Como se observa, en todo este debate, presentado a veces como un asunto de simple tolerancia a la diversidad o como una rencilla pasional, se esconde una discrepancia final acerca de la manera en que los seres humanos se conciben a sí mismos, si acaso como entes teleguiados por un designio que está más allá de su voluntad (un designio que pueden desobedecer, sin duda, pero a cambio de pagar un alto precio) o si, en cambio, como seres cuyo quehacer está entregado a la voluntad de cada cual, dando como resultado una improvisación que toca a mil puertas (donde, por lo mismo, la diversidad es la regla).

¿Cuál de esos puntos de vista es el correcto?

No tiene mucho sentido preguntarse cuál de esos puntos de vista es verdadero y cuál, en cambio, falso.

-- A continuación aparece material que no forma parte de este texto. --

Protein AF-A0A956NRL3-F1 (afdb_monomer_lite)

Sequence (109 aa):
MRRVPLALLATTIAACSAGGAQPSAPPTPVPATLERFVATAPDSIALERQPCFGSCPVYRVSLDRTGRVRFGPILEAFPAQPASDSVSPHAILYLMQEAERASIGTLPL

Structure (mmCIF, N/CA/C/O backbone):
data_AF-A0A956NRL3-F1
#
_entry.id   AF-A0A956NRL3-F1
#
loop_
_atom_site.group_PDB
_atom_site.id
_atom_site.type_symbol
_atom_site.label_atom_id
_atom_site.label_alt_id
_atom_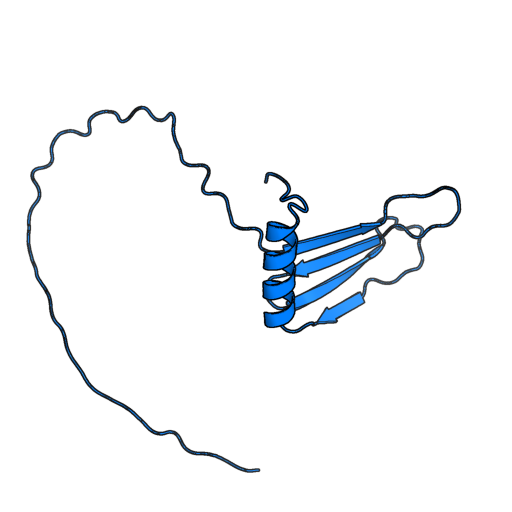site.label_comp_id
_atom_site.label_asym_id
_atom_site.label_entity_id
_atom_site.label_seq_id
_atom_site.pdbx_PDB_ins_code
_atom_site.Cartn_x
_atom_site.Cartn_y
_atom_site.Cartn_z
_atom_site.occupancy
_atom_site.B_iso_or_equiv
_atom_site.auth_seq_id
_atom_site.auth_comp_id
_atom_site.auth_asym_id
_atom_site.auth_atom_id
_atom_site.pdbx_PDB_model_num
ATOM 1 N N . MET A 1 1 ? -37.139 2.859 -11.471 1.00 49.41 1 MET A N 1
ATOM 2 C CA . MET A 1 1 ? -38.191 3.437 -10.606 1.00 49.41 1 MET A CA 1
ATOM 3 C C . MET A 1 1 ? -38.668 2.379 -9.620 1.00 49.41 1 MET A C 1
ATOM 5 O O . MET A 1 1 ? -39.310 1.433 -10.050 1.00 49.41 1 MET A O 1
ATOM 9 N N . ARG A 1 2 ? -38.356 2.510 -8.326 1.00 51.78 2 ARG A N 1
ATOM 10 C CA . ARG A 1 2 ? -39.159 1.942 -7.229 1.00 51.78 2 ARG A CA 1
ATOM 11 C C . ARG A 1 2 ? -38.724 2.613 -5.926 1.00 51.78 2 ARG A C 1
ATOM 13 O O . ARG A 1 2 ? -37.582 2.483 -5.508 1.00 51.78 2 ARG A O 1
ATOM 20 N N . ARG A 1 3 ? -39.625 3.436 -5.391 1.00 59.44 3 ARG A N 1
ATOM 21 C CA . ARG A 1 3 ? -39.480 4.232 -4.169 1.00 59.44 3 ARG A CA 1
ATOM 22 C C . ARG A 1 3 ? -39.965 3.368 -3.002 1.00 59.44 3 ARG A C 1
ATOM 24 O O . ARG A 1 3 ? -41.045 2.796 -3.116 1.00 59.44 3 ARG A O 1
ATOM 31 N N . VAL A 1 4 ? -39.194 3.276 -1.920 1.00 56.41 4 VAL A N 1
ATOM 32 C CA . VAL A 1 4 ? -39.613 2.628 -0.664 1.00 56.41 4 VAL A CA 1
ATOM 33 C C . VAL A 1 4 ? -39.611 3.700 0.434 1.00 56.41 4 VAL A C 1
ATOM 35 O O . VAL A 1 4 ? -38.673 4.500 0.472 1.00 56.41 4 VAL A O 1
ATOM 38 N N . PRO A 1 5 ? -40.688 3.803 1.235 1.00 56.38 5 PRO A N 1
ATOM 39 C CA . PRO A 1 5 ? -41.002 5.003 2.000 1.00 56.38 5 PRO A CA 1
ATOM 40 C C . PRO A 1 5 ? -40.257 5.102 3.334 1.00 56.38 5 PRO A C 1
ATOM 42 O O . PRO A 1 5 ? -40.002 4.108 4.010 1.00 56.38 5 PRO A O 1
ATOM 45 N N . LEU A 1 6 ? -39.987 6.359 3.702 1.00 53.91 6 LEU A N 1
ATOM 46 C CA . LEU A 1 6 ? -39.662 6.832 5.045 1.00 53.91 6 LEU A CA 1
ATOM 47 C C . LEU A 1 6 ? -40.699 6.328 6.059 1.00 53.91 6 LEU A C 1
ATOM 49 O O . LEU A 1 6 ? -41.880 6.655 5.942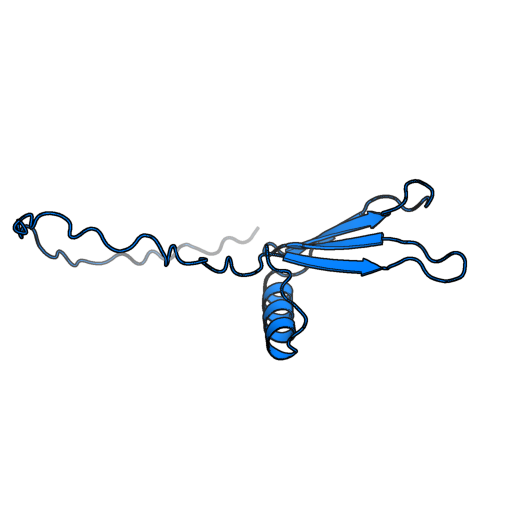 1.00 53.91 6 LEU A O 1
ATOM 53 N N . ALA A 1 7 ? -40.237 5.646 7.102 1.00 55.31 7 ALA A N 1
ATOM 54 C CA . ALA A 1 7 ? -40.960 5.543 8.361 1.00 55.31 7 ALA A CA 1
ATOM 55 C C . ALA A 1 7 ? -40.233 6.410 9.395 1.00 55.31 7 ALA A C 1
ATOM 57 O O . ALA A 1 7 ? -39.129 6.090 9.834 1.00 55.31 7 ALA A O 1
ATOM 58 N N . LEU A 1 8 ? -40.859 7.544 9.719 1.00 55.84 8 LEU A N 1
ATOM 59 C CA . LEU A 1 8 ? -40.550 8.371 10.878 1.00 55.84 8 LEU A CA 1
ATOM 60 C C . LEU A 1 8 ? -40.660 7.528 12.155 1.00 55.84 8 LEU A C 1
ATOM 62 O O . LEU A 1 8 ? -41.704 6.926 12.400 1.00 55.84 8 LEU A O 1
ATOM 66 N N . LEU A 1 9 ? -39.650 7.604 13.017 1.00 63.72 9 LEU A N 1
ATOM 67 C CA . LEU A 1 9 ? -39.820 7.366 14.446 1.00 63.72 9 LEU A CA 1
ATOM 68 C C . LEU A 1 9 ? -39.277 8.577 15.200 1.00 63.72 9 LEU A C 1
ATOM 70 O O . LEU A 1 9 ? -38.078 8.833 15.265 1.00 63.72 9 LEU A O 1
ATOM 74 N N . ALA A 1 10 ? -40.238 9.360 15.679 1.00 57.22 10 ALA A N 1
ATOM 75 C CA . ALA A 1 10 ? -40.084 10.412 16.663 1.00 57.22 10 ALA A CA 1
ATOM 76 C C . ALA A 1 10 ? -39.970 9.807 18.076 1.00 57.22 10 ALA A C 1
ATOM 78 O O . ALA A 1 10 ? -40.224 8.619 18.253 1.00 57.22 10 ALA A O 1
ATOM 79 N N . THR A 1 11 ? -39.734 10.687 19.060 1.00 55.44 11 THR A N 1
ATOM 80 C CA . THR A 1 11 ? -39.823 10.519 20.534 1.00 55.44 11 THR A CA 1
ATOM 81 C C . THR A 1 11 ? -38.585 9.926 21.230 1.00 55.44 11 THR A C 1
ATOM 83 O O . THR A 1 11 ? -38.018 8.963 20.746 1.00 55.44 11 THR A O 1
ATOM 86 N N . THR A 1 12 ? -38.057 10.425 22.359 1.00 53.44 12 THR A N 1
ATOM 87 C CA . THR A 1 12 ? -38.395 11.532 23.287 1.00 53.44 12 THR A CA 1
ATOM 88 C C . THR A 1 12 ? -37.269 11.662 24.338 1.00 53.44 12 THR A C 1
ATOM 90 O O . THR A 1 12 ? -36.730 10.648 24.754 1.00 53.44 12 THR A O 1
ATOM 93 N N . ILE A 1 13 ? -37.021 12.898 24.802 1.00 60.78 13 ILE A N 1
ATOM 94 C CA . ILE A 1 13 ? -36.749 13.346 26.194 1.00 60.78 13 ILE A CA 1
ATOM 95 C C . ILE A 1 13 ? -35.616 12.672 27.003 1.00 60.78 13 ILE A C 1
ATOM 97 O O . ILE A 1 13 ? -35.739 11.525 27.406 1.00 60.78 13 ILE A O 1
ATOM 101 N N . ALA A 1 14 ? -34.638 13.478 27.441 1.00 53.41 14 ALA A N 1
ATOM 102 C CA . ALA A 1 14 ? -34.229 13.561 28.855 1.00 53.41 14 ALA A CA 1
ATOM 103 C C . ALA A 1 14 ? -33.349 14.800 29.096 1.00 53.41 14 ALA A C 1
ATOM 105 O O . ALA A 1 14 ? -32.209 14.884 28.645 1.00 53.41 14 ALA A O 1
ATOM 106 N N . ALA A 1 15 ? -33.916 15.768 29.813 1.00 56.88 15 ALA A N 1
ATOM 107 C CA . ALA A 1 15 ? -33.204 16.865 30.447 1.00 56.88 15 ALA A CA 1
ATOM 108 C C . ALA A 1 15 ? -32.332 16.331 31.594 1.00 56.88 15 ALA A C 1
ATOM 110 O O . ALA A 1 15 ? -32.815 15.504 32.361 1.00 56.88 15 ALA A O 1
ATOM 111 N N . CYS A 1 16 ? -31.113 16.853 31.760 1.00 53.88 16 CYS A N 1
ATOM 112 C CA . CYS A 1 16 ? -30.391 16.794 33.032 1.00 53.88 16 CYS A CA 1
ATOM 113 C C . CYS A 1 16 ? -29.433 17.989 33.192 1.00 53.88 16 CYS A C 1
ATOM 115 O O . CYS A 1 16 ? -28.396 18.074 32.543 1.00 53.88 16 CYS A O 1
ATOM 117 N N . SER A 1 17 ? -29.833 18.860 34.122 1.00 58.22 17 SER A N 1
ATOM 118 C CA . SER A 1 17 ? -29.000 19.517 35.141 1.00 58.22 17 SER A CA 1
ATOM 119 C C . SER A 1 17 ? -28.111 20.700 34.757 1.00 58.22 17 SER A C 1
ATOM 121 O O . SER A 1 17 ? -27.007 20.572 34.235 1.00 58.22 17 SER A O 1
ATOM 123 N N . ALA A 1 18 ? -28.577 21.866 35.203 1.00 55.47 18 ALA A N 1
ATOM 124 C CA . ALA A 1 18 ? -27.769 23.031 35.512 1.00 55.47 18 ALA A CA 1
ATOM 125 C C . ALA A 1 18 ? -26.913 22.821 36.779 1.00 55.47 18 ALA A C 1
ATOM 127 O O . ALA A 1 18 ? -27.365 22.214 37.746 1.00 55.47 18 ALA A O 1
ATOM 128 N N . GLY A 1 19 ? -25.738 23.456 36.794 1.00 54.47 19 GLY A N 1
ATOM 129 C CA . GLY A 1 19 ? -25.300 24.260 37.938 1.00 54.47 19 GLY A CA 1
ATOM 130 C C . GLY A 1 19 ? -24.564 23.553 39.075 1.00 54.47 19 GLY A C 1
ATOM 131 O O . GLY A 1 19 ? -25.136 23.307 40.130 1.00 54.47 19 GLY A O 1
ATOM 132 N N . GLY A 1 20 ? -23.251 23.396 38.918 1.00 48.22 20 GLY A N 1
ATOM 133 C CA . GLY A 1 20 ? -22.311 23.310 40.033 1.00 48.22 20 GLY A CA 1
ATOM 134 C C . GLY A 1 20 ? -21.114 24.211 39.745 1.00 48.22 20 GLY A C 1
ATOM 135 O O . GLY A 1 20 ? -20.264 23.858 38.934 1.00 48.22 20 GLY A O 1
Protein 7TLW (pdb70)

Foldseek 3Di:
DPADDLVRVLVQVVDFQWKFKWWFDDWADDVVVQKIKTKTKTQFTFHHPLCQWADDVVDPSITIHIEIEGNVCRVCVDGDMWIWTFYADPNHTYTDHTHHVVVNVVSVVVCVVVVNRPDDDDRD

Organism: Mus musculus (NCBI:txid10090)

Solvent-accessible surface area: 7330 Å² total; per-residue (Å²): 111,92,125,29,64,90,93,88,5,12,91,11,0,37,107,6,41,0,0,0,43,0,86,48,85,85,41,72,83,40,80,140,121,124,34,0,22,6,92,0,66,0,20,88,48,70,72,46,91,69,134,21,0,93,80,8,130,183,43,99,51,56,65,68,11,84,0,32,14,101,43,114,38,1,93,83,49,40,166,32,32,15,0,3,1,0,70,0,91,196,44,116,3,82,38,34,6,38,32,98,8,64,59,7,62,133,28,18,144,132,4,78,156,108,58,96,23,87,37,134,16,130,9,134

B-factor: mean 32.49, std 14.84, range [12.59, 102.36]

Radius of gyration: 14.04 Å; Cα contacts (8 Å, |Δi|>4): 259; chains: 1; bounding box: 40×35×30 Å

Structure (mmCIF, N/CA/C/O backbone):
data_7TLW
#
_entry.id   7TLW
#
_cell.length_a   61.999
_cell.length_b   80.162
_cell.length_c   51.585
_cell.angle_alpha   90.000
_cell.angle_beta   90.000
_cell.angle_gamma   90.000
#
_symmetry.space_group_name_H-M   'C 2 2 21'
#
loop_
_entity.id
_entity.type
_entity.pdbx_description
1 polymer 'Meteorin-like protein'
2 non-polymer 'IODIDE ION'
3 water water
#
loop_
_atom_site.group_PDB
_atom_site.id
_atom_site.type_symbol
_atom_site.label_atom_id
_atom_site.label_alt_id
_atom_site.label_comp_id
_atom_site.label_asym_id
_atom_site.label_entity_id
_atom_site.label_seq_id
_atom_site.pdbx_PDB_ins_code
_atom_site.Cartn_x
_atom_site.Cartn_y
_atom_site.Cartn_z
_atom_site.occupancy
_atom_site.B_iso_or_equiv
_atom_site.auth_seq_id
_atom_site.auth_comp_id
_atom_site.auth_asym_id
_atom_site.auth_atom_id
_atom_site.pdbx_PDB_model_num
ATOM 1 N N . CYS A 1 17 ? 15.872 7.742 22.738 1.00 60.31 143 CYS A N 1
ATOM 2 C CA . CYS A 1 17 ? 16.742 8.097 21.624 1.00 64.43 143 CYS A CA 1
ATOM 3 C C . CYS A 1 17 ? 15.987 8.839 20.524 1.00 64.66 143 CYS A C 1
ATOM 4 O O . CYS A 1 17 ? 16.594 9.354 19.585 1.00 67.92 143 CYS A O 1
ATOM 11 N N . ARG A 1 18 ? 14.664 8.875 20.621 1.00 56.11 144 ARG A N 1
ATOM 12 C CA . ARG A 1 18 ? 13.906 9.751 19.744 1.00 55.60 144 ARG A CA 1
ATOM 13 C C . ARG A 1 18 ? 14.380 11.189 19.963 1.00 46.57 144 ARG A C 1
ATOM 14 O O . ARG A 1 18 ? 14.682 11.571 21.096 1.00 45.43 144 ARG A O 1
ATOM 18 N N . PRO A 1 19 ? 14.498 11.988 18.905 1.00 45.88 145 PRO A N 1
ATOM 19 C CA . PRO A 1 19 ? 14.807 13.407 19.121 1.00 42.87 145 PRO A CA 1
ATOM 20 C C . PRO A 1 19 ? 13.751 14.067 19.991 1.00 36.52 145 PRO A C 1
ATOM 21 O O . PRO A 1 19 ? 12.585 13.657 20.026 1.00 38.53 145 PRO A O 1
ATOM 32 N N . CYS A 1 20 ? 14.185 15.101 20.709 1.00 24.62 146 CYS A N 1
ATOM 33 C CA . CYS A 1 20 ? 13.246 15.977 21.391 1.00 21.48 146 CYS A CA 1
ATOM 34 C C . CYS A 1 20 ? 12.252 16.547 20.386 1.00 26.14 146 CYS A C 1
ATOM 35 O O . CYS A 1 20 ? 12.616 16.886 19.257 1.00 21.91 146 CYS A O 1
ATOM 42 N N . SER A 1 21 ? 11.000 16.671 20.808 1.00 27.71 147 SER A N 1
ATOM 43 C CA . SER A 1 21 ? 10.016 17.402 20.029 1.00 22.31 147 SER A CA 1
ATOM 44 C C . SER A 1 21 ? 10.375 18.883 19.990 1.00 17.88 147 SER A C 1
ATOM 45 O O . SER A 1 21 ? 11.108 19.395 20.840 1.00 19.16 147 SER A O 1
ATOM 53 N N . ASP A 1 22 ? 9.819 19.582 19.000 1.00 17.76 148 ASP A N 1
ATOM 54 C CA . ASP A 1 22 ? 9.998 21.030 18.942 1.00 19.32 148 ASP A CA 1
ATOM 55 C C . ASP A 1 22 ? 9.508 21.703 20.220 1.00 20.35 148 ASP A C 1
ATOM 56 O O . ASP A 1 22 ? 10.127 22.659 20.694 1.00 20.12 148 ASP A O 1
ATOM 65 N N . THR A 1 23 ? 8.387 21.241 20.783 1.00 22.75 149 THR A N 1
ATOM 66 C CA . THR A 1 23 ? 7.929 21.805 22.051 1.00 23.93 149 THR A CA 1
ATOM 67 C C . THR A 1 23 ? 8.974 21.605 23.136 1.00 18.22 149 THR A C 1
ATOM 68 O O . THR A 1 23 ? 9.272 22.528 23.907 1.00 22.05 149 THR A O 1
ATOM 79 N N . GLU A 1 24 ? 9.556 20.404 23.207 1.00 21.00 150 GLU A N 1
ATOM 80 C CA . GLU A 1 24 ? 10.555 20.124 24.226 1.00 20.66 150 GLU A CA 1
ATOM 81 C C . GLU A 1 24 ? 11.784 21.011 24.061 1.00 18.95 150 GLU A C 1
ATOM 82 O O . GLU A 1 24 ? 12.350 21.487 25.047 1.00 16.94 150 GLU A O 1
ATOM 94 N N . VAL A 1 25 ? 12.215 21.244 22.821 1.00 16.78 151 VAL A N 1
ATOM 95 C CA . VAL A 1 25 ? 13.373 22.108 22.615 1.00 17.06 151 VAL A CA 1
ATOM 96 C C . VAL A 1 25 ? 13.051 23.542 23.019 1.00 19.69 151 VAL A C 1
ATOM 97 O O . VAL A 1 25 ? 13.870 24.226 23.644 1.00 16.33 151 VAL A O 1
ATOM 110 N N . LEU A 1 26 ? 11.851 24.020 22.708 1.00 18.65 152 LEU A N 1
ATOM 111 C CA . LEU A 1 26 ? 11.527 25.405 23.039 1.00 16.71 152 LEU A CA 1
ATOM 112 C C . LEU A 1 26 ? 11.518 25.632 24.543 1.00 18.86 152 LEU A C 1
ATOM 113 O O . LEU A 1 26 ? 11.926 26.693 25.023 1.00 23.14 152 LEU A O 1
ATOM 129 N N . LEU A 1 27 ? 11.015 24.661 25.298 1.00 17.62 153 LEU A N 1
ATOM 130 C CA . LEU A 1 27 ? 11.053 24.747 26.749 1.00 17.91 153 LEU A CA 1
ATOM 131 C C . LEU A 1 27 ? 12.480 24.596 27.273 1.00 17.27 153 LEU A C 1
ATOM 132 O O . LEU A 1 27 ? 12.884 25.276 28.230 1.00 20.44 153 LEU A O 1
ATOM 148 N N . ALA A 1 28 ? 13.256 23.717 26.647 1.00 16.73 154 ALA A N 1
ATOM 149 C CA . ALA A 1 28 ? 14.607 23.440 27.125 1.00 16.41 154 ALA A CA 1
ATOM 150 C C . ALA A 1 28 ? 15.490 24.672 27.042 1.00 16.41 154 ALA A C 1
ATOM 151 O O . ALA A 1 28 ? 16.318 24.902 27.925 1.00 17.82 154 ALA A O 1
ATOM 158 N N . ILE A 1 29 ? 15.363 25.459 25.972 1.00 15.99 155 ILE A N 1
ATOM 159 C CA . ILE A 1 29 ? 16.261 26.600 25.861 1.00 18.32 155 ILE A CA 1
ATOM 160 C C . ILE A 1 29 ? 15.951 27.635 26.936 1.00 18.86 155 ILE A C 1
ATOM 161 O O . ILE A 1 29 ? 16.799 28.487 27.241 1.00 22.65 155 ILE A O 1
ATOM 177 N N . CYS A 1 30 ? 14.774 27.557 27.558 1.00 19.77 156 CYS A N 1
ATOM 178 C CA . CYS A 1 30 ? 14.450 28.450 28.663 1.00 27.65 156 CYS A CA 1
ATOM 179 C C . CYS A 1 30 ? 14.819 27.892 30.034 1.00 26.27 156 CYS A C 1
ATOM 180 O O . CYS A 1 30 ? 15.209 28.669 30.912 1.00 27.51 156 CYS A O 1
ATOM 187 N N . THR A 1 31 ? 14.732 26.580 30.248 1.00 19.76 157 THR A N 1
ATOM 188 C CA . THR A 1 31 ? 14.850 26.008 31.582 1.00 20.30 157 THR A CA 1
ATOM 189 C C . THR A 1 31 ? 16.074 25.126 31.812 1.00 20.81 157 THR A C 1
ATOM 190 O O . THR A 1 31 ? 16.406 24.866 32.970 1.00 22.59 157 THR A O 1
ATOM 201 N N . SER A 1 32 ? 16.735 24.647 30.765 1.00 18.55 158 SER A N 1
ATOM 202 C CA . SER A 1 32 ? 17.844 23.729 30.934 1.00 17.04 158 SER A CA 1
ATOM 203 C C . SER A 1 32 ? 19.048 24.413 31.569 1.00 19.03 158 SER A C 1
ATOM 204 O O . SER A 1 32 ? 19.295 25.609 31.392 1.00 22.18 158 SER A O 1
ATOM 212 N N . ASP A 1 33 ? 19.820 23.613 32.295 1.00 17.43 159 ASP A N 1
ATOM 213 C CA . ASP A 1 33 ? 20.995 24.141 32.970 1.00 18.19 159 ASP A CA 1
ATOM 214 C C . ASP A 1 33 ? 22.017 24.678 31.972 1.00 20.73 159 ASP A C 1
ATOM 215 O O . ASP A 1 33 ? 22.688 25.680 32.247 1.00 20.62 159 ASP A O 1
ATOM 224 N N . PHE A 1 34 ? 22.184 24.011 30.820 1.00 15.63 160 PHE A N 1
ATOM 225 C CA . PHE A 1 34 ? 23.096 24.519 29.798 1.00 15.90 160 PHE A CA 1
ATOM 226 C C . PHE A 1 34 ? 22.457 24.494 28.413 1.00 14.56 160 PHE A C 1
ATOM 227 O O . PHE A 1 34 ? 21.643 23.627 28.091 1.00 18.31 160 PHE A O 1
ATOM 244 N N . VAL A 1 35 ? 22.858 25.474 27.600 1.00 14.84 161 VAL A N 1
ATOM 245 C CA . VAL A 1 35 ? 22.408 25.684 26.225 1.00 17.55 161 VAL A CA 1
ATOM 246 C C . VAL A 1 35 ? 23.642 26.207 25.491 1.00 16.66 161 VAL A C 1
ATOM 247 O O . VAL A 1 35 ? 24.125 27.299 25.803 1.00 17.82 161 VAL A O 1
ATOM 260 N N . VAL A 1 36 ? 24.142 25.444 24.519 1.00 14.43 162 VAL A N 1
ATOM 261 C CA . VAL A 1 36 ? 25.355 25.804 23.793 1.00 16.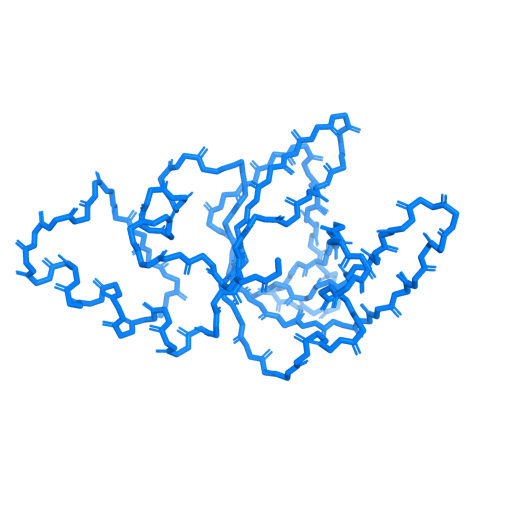68 162 VAL A CA 1
ATOM 262 C C . VAL A 1 36 ? 25.198 25.383 22.341 1.00 17.07 162 VAL A C 1
ATOM 263 O O . VAL A 1 36 ? 24.484 24.431 22.022 1.00 18.31 162 VAL A O 1
ATOM 276 N N . ARG A 1 37 ? 25.840 26.133 21.453 1.00 15.17 163 ARG A N 1
ATOM 277 C CA . ARG A 1 37 ? 25.971 25.767 20.053 1.00 14.88 163 ARG A CA 1
ATOM 278 C C . ARG A 1 37 ? 27.385 25.252 19.832 1.00 18.04 163 ARG A C 1
ATOM 279 O O . ARG A 1 37 ? 28.349 25.854 20.304 1.00 16.96 163 ARG A O 1
ATOM 300 N N . GLY A 1 38 ? 27.525 24.152 19.116 1.00 16.75 164 GLY A N 1
ATOM 301 C CA . GLY A 1 38 ? 28.861 23.677 18.831 1.00 18.71 164 GLY A CA 1
ATOM 302 C C . GLY A 1 38 ? 28.904 22.397 18.045 1.00 16.45 164 GLY A C 1
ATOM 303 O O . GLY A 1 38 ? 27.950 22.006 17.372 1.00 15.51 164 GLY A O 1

Para saberlo habría que adoptar la perspectiva que algún filósofo denomina la del Ojo de Dios, y ser capaz de ver al mismo tiempo el desenvolvimiento de la especie humana y el telos de la naturaleza, y apreciar de esa forma en qué punto coinciden y en cuál divergen.

Por eso parece mejor adoptar un punto de vista más modesto (la filosofía lo llamaría trascendental) y preguntarse cuál de esas dos convicciones es la que, sin que sus partícipes a veces lo adviertan, subyace a la sociedad abierta. ¿Cómo debieran concebirse los seres humanos para que las instituciones democráticas -en las que tanto los partidarios como los opositores del «Bus de la libertad» creen- tengan sentido?

La respuesta es obvia.

Si la biología fuera un destino, si cada uno estuviera atado a un fin que lo excede, a un propósito que lo guía y en cuya definición en última instancia no participó, si cada ser humano tuviera inscrita en su cuerpo la forma en que habrá de comportarse y relacionarse con otros, si hubiera una sola senda de la que ninguno debiera apartarse, entonces la libertad civil carecería de todo sentido y equivaldría a decirles a los seres humanos que pueden decidir cómo quieren vivir su vida solo para revelarles, cuando ellos comenzaran a ejercitarla, que no, que en realidad no era más que otra broma cruel.

Por eso si los partidarios del «Bus de la libertad» tuvieran razón, las instituciones de la democracia, la autonomía de los ciudadanos, la privacidad y las libertades civiles -incluida la libertad que ese bus ejercitó esta semana- carecerían de sentido y serían una simple simulación de la libertad.